> [WHAT TO PRODUCE]
Go to the line holding "ATOM 247 N N" in the data below and repeat it exactly, then each line after it up to and including the one holding "36 ASN A O 1". Omit pictures.

-- EXERCISE INPUT follows --

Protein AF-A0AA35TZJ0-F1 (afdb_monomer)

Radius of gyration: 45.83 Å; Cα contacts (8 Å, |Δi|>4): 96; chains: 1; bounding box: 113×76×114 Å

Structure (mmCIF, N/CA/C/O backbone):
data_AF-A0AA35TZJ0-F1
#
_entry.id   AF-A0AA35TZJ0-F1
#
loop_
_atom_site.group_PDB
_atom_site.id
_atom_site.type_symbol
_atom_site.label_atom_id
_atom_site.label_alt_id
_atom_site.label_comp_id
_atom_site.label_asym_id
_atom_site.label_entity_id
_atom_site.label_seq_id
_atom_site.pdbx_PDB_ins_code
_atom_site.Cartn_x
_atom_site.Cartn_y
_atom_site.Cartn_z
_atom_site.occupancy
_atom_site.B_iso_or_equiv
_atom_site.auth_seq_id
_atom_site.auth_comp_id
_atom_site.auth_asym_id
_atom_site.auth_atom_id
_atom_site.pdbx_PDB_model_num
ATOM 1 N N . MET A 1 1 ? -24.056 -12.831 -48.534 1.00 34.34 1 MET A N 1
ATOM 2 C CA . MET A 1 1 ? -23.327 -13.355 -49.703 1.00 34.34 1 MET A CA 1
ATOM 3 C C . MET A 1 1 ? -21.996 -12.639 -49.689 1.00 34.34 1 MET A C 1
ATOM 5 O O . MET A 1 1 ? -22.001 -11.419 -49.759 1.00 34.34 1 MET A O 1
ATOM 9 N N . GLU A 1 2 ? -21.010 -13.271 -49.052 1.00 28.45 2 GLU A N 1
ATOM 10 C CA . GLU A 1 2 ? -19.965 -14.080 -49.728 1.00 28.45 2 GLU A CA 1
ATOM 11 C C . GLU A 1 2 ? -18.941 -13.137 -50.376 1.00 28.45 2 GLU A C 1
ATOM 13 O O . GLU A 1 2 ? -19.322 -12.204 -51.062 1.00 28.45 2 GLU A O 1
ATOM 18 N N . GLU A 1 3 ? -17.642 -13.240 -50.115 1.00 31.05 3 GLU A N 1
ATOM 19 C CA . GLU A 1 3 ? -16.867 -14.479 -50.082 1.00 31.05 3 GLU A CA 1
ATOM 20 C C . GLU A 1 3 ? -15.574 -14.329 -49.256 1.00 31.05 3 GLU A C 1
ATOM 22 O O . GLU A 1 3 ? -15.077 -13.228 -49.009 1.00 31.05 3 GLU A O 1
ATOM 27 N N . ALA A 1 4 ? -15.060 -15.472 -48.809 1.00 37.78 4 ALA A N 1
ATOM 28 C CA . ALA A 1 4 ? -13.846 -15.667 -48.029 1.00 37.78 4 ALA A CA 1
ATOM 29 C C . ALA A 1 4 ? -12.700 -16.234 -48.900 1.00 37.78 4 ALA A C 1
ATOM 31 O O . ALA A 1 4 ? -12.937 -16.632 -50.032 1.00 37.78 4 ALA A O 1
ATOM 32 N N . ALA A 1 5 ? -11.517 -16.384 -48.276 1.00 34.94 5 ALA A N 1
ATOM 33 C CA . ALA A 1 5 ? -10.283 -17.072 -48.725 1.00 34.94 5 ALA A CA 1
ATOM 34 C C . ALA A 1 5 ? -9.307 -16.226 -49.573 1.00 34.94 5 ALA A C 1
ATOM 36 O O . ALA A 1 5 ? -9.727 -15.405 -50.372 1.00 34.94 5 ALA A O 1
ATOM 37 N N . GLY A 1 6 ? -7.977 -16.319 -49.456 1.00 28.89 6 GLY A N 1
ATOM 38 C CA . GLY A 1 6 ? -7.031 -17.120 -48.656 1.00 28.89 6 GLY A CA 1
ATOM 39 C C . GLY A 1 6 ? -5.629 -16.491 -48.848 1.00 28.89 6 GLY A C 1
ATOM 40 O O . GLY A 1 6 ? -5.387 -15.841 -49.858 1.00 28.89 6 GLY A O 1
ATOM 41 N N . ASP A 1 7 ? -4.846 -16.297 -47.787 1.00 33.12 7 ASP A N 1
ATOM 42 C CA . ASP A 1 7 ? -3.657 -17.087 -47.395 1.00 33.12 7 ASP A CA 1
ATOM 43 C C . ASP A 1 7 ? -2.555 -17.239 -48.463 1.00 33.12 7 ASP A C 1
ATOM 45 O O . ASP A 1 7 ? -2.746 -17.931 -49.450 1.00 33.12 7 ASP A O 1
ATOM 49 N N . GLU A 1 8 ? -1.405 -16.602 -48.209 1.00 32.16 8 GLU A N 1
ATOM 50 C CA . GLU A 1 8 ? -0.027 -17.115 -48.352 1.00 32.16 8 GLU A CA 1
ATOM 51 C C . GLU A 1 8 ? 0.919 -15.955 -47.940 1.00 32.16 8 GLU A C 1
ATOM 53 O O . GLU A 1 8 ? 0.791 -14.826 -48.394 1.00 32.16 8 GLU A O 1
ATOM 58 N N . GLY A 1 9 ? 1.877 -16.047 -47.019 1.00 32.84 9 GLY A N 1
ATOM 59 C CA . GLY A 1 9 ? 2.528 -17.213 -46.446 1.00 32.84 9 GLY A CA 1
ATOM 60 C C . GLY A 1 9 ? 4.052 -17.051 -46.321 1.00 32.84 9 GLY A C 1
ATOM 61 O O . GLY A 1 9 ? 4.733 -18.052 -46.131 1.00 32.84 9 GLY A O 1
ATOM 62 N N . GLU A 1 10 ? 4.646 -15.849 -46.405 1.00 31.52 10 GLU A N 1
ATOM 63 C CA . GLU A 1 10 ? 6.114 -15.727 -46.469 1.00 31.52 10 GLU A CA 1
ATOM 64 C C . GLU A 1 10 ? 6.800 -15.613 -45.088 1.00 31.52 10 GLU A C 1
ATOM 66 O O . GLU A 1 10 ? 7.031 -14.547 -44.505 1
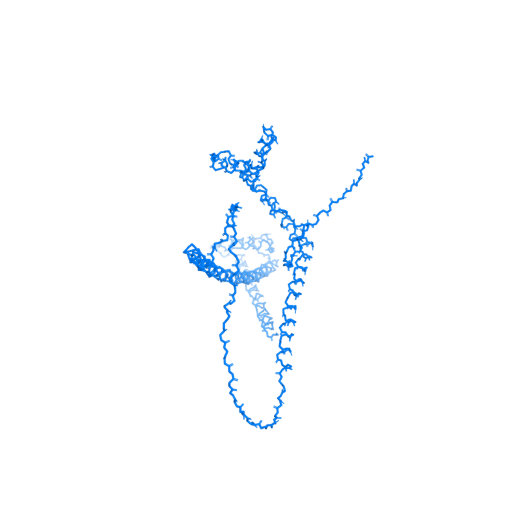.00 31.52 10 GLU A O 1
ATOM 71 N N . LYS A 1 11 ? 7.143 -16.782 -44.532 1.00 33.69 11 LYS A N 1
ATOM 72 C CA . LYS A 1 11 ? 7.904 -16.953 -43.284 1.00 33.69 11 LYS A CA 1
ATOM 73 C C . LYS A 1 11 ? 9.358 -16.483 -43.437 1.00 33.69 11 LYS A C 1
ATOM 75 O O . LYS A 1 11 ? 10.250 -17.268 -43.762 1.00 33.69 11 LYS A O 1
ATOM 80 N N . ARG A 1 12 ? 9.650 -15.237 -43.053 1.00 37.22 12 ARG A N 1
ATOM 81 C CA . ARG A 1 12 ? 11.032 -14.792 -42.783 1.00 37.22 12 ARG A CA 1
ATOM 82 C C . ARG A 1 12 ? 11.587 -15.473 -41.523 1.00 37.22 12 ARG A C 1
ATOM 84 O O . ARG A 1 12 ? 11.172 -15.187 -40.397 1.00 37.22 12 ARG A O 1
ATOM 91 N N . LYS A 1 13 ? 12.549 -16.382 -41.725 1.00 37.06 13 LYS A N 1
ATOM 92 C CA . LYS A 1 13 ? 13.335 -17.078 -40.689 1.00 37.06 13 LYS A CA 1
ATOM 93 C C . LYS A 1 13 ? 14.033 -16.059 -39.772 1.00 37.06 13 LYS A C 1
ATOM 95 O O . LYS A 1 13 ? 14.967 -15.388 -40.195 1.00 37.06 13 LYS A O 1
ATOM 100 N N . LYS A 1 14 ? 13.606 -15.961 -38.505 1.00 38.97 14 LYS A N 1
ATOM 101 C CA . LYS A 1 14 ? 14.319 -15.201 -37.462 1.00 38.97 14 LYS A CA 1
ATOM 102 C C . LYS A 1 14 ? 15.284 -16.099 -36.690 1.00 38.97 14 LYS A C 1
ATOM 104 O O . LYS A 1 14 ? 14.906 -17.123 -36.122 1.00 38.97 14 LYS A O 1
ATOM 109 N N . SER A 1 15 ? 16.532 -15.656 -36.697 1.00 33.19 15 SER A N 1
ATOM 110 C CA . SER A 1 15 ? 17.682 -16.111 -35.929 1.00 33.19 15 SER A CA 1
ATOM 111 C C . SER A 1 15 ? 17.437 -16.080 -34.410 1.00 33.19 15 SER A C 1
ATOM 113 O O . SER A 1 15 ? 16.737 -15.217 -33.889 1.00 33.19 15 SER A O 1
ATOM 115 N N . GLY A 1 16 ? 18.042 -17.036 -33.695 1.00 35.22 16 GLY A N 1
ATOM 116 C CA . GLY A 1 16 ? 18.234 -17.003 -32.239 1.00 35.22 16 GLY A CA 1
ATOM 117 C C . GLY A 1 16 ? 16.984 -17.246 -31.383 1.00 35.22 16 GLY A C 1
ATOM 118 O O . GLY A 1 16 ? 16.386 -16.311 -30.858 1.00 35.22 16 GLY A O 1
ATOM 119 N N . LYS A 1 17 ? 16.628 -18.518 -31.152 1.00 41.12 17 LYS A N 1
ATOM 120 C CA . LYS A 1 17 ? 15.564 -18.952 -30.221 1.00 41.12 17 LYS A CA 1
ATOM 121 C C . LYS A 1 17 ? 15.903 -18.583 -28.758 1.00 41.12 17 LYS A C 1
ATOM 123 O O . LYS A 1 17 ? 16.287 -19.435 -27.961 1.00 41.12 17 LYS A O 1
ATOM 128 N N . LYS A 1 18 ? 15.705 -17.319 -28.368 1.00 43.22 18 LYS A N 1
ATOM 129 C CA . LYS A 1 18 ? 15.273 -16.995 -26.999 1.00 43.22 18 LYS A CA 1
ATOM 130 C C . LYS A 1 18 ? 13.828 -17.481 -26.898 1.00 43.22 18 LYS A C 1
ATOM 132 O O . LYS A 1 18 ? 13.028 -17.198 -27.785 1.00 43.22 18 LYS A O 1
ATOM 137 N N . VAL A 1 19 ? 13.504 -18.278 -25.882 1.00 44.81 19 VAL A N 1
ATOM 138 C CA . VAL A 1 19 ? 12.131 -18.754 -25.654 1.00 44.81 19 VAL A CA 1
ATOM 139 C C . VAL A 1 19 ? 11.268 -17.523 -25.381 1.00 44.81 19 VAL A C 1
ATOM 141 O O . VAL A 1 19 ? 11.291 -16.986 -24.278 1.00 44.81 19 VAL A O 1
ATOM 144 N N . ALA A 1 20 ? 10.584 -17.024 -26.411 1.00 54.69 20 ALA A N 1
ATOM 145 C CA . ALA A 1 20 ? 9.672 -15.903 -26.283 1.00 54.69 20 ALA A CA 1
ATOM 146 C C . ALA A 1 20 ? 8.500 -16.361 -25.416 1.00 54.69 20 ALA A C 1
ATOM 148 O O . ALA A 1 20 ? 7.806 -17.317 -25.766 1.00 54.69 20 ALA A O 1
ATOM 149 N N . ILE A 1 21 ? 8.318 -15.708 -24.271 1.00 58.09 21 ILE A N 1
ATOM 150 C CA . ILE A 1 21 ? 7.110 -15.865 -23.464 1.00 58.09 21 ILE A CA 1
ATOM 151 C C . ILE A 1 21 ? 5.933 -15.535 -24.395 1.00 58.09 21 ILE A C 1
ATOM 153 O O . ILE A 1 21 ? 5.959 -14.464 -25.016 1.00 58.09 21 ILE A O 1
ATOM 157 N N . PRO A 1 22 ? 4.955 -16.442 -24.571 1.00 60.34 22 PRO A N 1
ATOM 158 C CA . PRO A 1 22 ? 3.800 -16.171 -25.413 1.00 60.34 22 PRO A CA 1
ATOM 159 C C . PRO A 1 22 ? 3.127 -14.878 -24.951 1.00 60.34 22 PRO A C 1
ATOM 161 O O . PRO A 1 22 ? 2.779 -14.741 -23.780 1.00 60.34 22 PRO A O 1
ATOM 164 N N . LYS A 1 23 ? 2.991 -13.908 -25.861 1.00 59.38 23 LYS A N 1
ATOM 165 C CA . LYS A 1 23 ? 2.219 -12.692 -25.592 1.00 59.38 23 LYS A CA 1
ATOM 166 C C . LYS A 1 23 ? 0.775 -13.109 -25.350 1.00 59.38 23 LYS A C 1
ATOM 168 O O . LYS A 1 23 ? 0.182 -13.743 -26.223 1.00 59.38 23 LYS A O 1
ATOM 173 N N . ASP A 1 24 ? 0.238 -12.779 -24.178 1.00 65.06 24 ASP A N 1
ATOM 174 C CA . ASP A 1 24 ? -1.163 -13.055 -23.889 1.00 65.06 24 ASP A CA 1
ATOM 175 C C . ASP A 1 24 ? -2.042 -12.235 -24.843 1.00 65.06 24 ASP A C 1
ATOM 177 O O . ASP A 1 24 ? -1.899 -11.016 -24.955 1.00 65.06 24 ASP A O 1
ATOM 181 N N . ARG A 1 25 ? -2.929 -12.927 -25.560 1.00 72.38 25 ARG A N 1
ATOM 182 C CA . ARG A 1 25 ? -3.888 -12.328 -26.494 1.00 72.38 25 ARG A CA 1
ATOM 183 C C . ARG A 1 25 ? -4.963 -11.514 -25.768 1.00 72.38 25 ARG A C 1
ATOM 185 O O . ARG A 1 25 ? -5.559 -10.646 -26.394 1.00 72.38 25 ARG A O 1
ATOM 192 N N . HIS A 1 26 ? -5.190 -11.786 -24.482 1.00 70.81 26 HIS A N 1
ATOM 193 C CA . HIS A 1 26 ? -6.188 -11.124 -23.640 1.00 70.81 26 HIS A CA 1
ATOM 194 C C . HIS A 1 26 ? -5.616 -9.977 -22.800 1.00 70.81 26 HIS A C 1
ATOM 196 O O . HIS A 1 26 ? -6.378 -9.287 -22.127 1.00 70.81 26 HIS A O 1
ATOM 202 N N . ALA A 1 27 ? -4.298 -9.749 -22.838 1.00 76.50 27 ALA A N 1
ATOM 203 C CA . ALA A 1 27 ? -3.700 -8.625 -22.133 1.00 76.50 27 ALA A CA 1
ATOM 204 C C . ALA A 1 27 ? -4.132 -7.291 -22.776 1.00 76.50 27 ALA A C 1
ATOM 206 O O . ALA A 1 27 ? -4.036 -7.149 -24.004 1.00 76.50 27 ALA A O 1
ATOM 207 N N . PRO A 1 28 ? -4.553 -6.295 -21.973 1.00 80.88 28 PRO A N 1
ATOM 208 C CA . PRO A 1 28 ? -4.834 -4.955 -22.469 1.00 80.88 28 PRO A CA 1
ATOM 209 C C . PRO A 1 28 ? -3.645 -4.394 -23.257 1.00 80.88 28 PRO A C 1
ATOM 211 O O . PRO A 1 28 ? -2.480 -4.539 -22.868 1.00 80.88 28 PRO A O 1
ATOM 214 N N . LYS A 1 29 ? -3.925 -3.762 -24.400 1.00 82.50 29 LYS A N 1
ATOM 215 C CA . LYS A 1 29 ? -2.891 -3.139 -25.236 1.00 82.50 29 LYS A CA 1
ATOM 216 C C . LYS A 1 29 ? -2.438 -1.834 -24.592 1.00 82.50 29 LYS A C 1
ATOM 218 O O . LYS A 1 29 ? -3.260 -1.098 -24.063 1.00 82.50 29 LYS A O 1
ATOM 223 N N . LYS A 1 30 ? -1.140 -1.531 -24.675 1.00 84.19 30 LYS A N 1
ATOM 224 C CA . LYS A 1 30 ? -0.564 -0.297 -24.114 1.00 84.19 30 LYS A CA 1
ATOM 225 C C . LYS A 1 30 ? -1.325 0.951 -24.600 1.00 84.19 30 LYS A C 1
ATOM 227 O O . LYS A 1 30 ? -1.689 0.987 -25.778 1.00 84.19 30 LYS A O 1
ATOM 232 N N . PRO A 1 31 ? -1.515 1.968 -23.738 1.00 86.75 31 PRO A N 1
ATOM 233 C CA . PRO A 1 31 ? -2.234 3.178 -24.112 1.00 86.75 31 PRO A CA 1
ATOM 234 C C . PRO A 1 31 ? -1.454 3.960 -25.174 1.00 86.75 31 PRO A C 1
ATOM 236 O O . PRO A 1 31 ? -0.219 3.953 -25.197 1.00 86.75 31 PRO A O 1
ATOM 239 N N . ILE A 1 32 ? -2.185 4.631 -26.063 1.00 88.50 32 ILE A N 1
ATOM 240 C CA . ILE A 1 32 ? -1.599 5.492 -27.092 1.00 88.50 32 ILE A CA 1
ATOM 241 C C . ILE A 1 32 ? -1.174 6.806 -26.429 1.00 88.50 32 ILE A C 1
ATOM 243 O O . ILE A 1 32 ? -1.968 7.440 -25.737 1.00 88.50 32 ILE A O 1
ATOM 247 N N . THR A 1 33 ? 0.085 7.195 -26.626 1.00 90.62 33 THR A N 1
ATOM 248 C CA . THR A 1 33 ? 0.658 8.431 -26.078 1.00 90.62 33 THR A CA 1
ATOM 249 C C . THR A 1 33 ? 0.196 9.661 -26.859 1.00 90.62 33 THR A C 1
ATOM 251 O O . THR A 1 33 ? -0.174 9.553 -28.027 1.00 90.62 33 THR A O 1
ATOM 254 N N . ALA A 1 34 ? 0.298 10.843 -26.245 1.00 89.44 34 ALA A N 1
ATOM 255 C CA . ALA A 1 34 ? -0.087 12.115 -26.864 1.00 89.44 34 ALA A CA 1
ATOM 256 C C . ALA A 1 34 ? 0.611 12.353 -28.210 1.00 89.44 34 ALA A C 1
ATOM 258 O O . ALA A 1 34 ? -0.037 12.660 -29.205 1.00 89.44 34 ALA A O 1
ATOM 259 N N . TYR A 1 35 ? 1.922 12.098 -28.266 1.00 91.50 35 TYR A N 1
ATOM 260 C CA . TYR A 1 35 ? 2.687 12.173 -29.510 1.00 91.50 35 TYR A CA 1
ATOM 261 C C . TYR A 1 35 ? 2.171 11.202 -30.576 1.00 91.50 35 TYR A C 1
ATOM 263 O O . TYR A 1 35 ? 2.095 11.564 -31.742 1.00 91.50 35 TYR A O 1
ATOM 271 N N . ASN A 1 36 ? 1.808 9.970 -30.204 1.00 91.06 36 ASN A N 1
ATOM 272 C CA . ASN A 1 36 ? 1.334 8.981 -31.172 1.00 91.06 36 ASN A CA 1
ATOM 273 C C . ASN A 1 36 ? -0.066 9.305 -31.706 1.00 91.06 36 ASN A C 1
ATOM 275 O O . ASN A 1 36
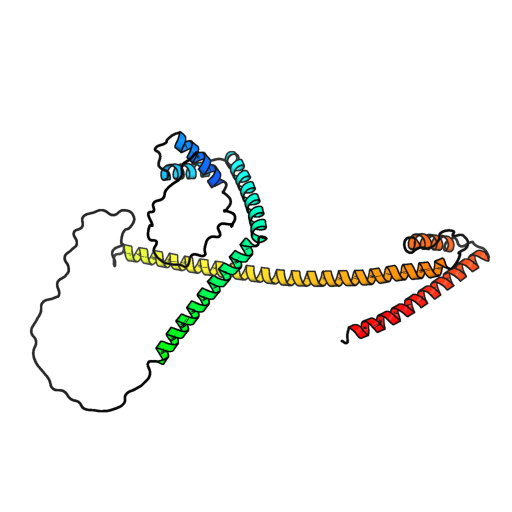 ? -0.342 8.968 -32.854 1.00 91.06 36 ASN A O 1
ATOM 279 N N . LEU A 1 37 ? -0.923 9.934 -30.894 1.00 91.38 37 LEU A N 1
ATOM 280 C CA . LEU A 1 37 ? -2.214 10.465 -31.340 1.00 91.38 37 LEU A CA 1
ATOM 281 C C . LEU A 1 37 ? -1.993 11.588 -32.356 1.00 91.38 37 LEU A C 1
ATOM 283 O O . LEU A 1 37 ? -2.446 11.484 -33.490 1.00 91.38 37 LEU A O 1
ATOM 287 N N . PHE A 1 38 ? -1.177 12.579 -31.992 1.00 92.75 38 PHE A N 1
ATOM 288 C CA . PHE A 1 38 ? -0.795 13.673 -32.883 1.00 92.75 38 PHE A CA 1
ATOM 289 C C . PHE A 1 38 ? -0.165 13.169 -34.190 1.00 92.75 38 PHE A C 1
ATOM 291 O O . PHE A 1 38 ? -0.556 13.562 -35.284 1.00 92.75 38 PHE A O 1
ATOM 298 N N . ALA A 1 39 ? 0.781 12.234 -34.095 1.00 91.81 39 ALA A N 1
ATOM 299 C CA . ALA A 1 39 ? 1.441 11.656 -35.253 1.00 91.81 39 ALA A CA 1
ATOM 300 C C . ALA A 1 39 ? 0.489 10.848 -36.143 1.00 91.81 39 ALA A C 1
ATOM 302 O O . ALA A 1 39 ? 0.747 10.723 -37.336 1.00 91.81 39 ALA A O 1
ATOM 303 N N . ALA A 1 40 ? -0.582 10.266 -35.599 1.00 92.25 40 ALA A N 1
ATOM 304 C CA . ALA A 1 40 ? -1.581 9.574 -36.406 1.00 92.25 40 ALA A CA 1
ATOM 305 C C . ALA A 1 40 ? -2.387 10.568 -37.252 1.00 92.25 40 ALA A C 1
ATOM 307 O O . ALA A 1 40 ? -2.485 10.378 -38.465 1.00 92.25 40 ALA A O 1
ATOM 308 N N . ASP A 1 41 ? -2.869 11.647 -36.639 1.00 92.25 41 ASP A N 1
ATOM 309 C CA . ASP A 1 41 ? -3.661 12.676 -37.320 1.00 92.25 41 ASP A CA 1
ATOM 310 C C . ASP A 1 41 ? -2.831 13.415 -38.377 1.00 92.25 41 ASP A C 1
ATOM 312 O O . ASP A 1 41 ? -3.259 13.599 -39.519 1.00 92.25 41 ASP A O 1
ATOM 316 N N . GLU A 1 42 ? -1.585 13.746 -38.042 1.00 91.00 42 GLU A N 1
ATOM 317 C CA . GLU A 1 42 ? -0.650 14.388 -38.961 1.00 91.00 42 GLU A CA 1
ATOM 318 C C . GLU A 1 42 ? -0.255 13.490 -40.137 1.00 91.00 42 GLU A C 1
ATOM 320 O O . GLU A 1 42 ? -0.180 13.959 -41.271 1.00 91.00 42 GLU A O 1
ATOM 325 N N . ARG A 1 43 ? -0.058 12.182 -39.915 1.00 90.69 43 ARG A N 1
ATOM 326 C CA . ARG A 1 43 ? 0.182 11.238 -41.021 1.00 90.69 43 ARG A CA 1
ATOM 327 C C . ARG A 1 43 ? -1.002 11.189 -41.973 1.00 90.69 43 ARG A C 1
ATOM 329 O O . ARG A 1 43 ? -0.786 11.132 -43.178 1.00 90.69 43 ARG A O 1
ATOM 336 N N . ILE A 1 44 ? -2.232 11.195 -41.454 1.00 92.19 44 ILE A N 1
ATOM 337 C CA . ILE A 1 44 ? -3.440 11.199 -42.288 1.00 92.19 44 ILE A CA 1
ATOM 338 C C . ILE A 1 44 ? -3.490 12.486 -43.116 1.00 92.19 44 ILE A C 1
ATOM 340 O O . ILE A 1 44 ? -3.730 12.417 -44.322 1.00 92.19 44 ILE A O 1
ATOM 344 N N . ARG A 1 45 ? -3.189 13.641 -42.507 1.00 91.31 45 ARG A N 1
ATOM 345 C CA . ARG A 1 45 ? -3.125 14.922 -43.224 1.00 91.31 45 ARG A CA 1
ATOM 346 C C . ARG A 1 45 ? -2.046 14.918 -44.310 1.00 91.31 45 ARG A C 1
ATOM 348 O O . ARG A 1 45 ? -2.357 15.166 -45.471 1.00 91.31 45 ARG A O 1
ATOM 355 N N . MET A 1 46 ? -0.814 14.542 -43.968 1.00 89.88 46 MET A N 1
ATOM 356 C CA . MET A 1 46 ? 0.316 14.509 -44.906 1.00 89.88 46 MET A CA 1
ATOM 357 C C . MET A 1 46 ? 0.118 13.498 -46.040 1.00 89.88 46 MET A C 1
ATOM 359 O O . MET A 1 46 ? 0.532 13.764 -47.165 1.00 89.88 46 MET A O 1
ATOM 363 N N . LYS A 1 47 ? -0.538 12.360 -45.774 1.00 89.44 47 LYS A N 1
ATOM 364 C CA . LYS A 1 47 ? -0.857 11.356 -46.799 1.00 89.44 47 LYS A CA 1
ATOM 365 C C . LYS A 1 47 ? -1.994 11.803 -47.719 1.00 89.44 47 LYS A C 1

-- EXERCISE INPUT concluded --

> [WRITTEN ANSWER]
ATOM 247 N N . THR A 1 33 ? 0.085 7.195 -26.626 1.00 90.62 33 THR A N 1
ATOM 248 C CA . THR A 1 33 ? 0.658 8.431 -26.078 1.00 90.62 33 THR A CA 1
ATOM 249 C C . THR A 1 33 ? 0.196 9.661 -26.859 1.00 90.62 33 THR A C 1
ATOM 251 O O . THR A 1 33 ? -0.174 9.553 -28.027 1.00 90.62 33 THR A O 1
ATOM 254 N N . ALA A 1 34 ? 0.298 10.843 -26.245 1.00 89.44 34 ALA A N 1
ATOM 255 C CA . ALA A 1 34 ? -0.087 12.115 -26.864 1.00 89.44 34 ALA A CA 1
ATOM 256 C C . ALA A 1 34 ? 0.611 12.353 -28.210 1.00 89.44 34 ALA A C 1
ATOM 258 O O . ALA A 1 34 ? -0.037 12.660 -29.205 1.00 89.44 34 ALA A O 1
ATOM 259 N N . TYR A 1 35 ? 1.922 12.098 -28.266 1.00 91.50 35 TYR A N 1
ATOM 260 C CA . TYR A 1 35 ? 2.687 12.173 -29.510 1.00 91.50 35 TYR A CA 1
ATOM 261 C C . TYR A 1 35 ? 2.171 11.202 -30.576 1.00 91.50 35 TYR A C 1
ATOM 263 O O . TYR A 1 35 ? 2.095 11.564 -31.742 1.00 91.50 35 TYR A O 1
ATOM 271 N N . ASN A 1 36 ? 1.808 9.970 -30.204 1.00 91.06 36 ASN A N 1
ATOM 272 C CA . ASN A 1 36 ? 1.334 8.981 -31.172 1.00 91.06 36 ASN A CA 1
ATOM 273 C C . ASN A 1 36 ? -0.066 9.305 -31.706 1.00 91.06 36 ASN A C 1
ATOM 275 O O . ASN A 1 36
 ? -0.342 8.968 -32.854 1.00 91.06 36 ASN A O 1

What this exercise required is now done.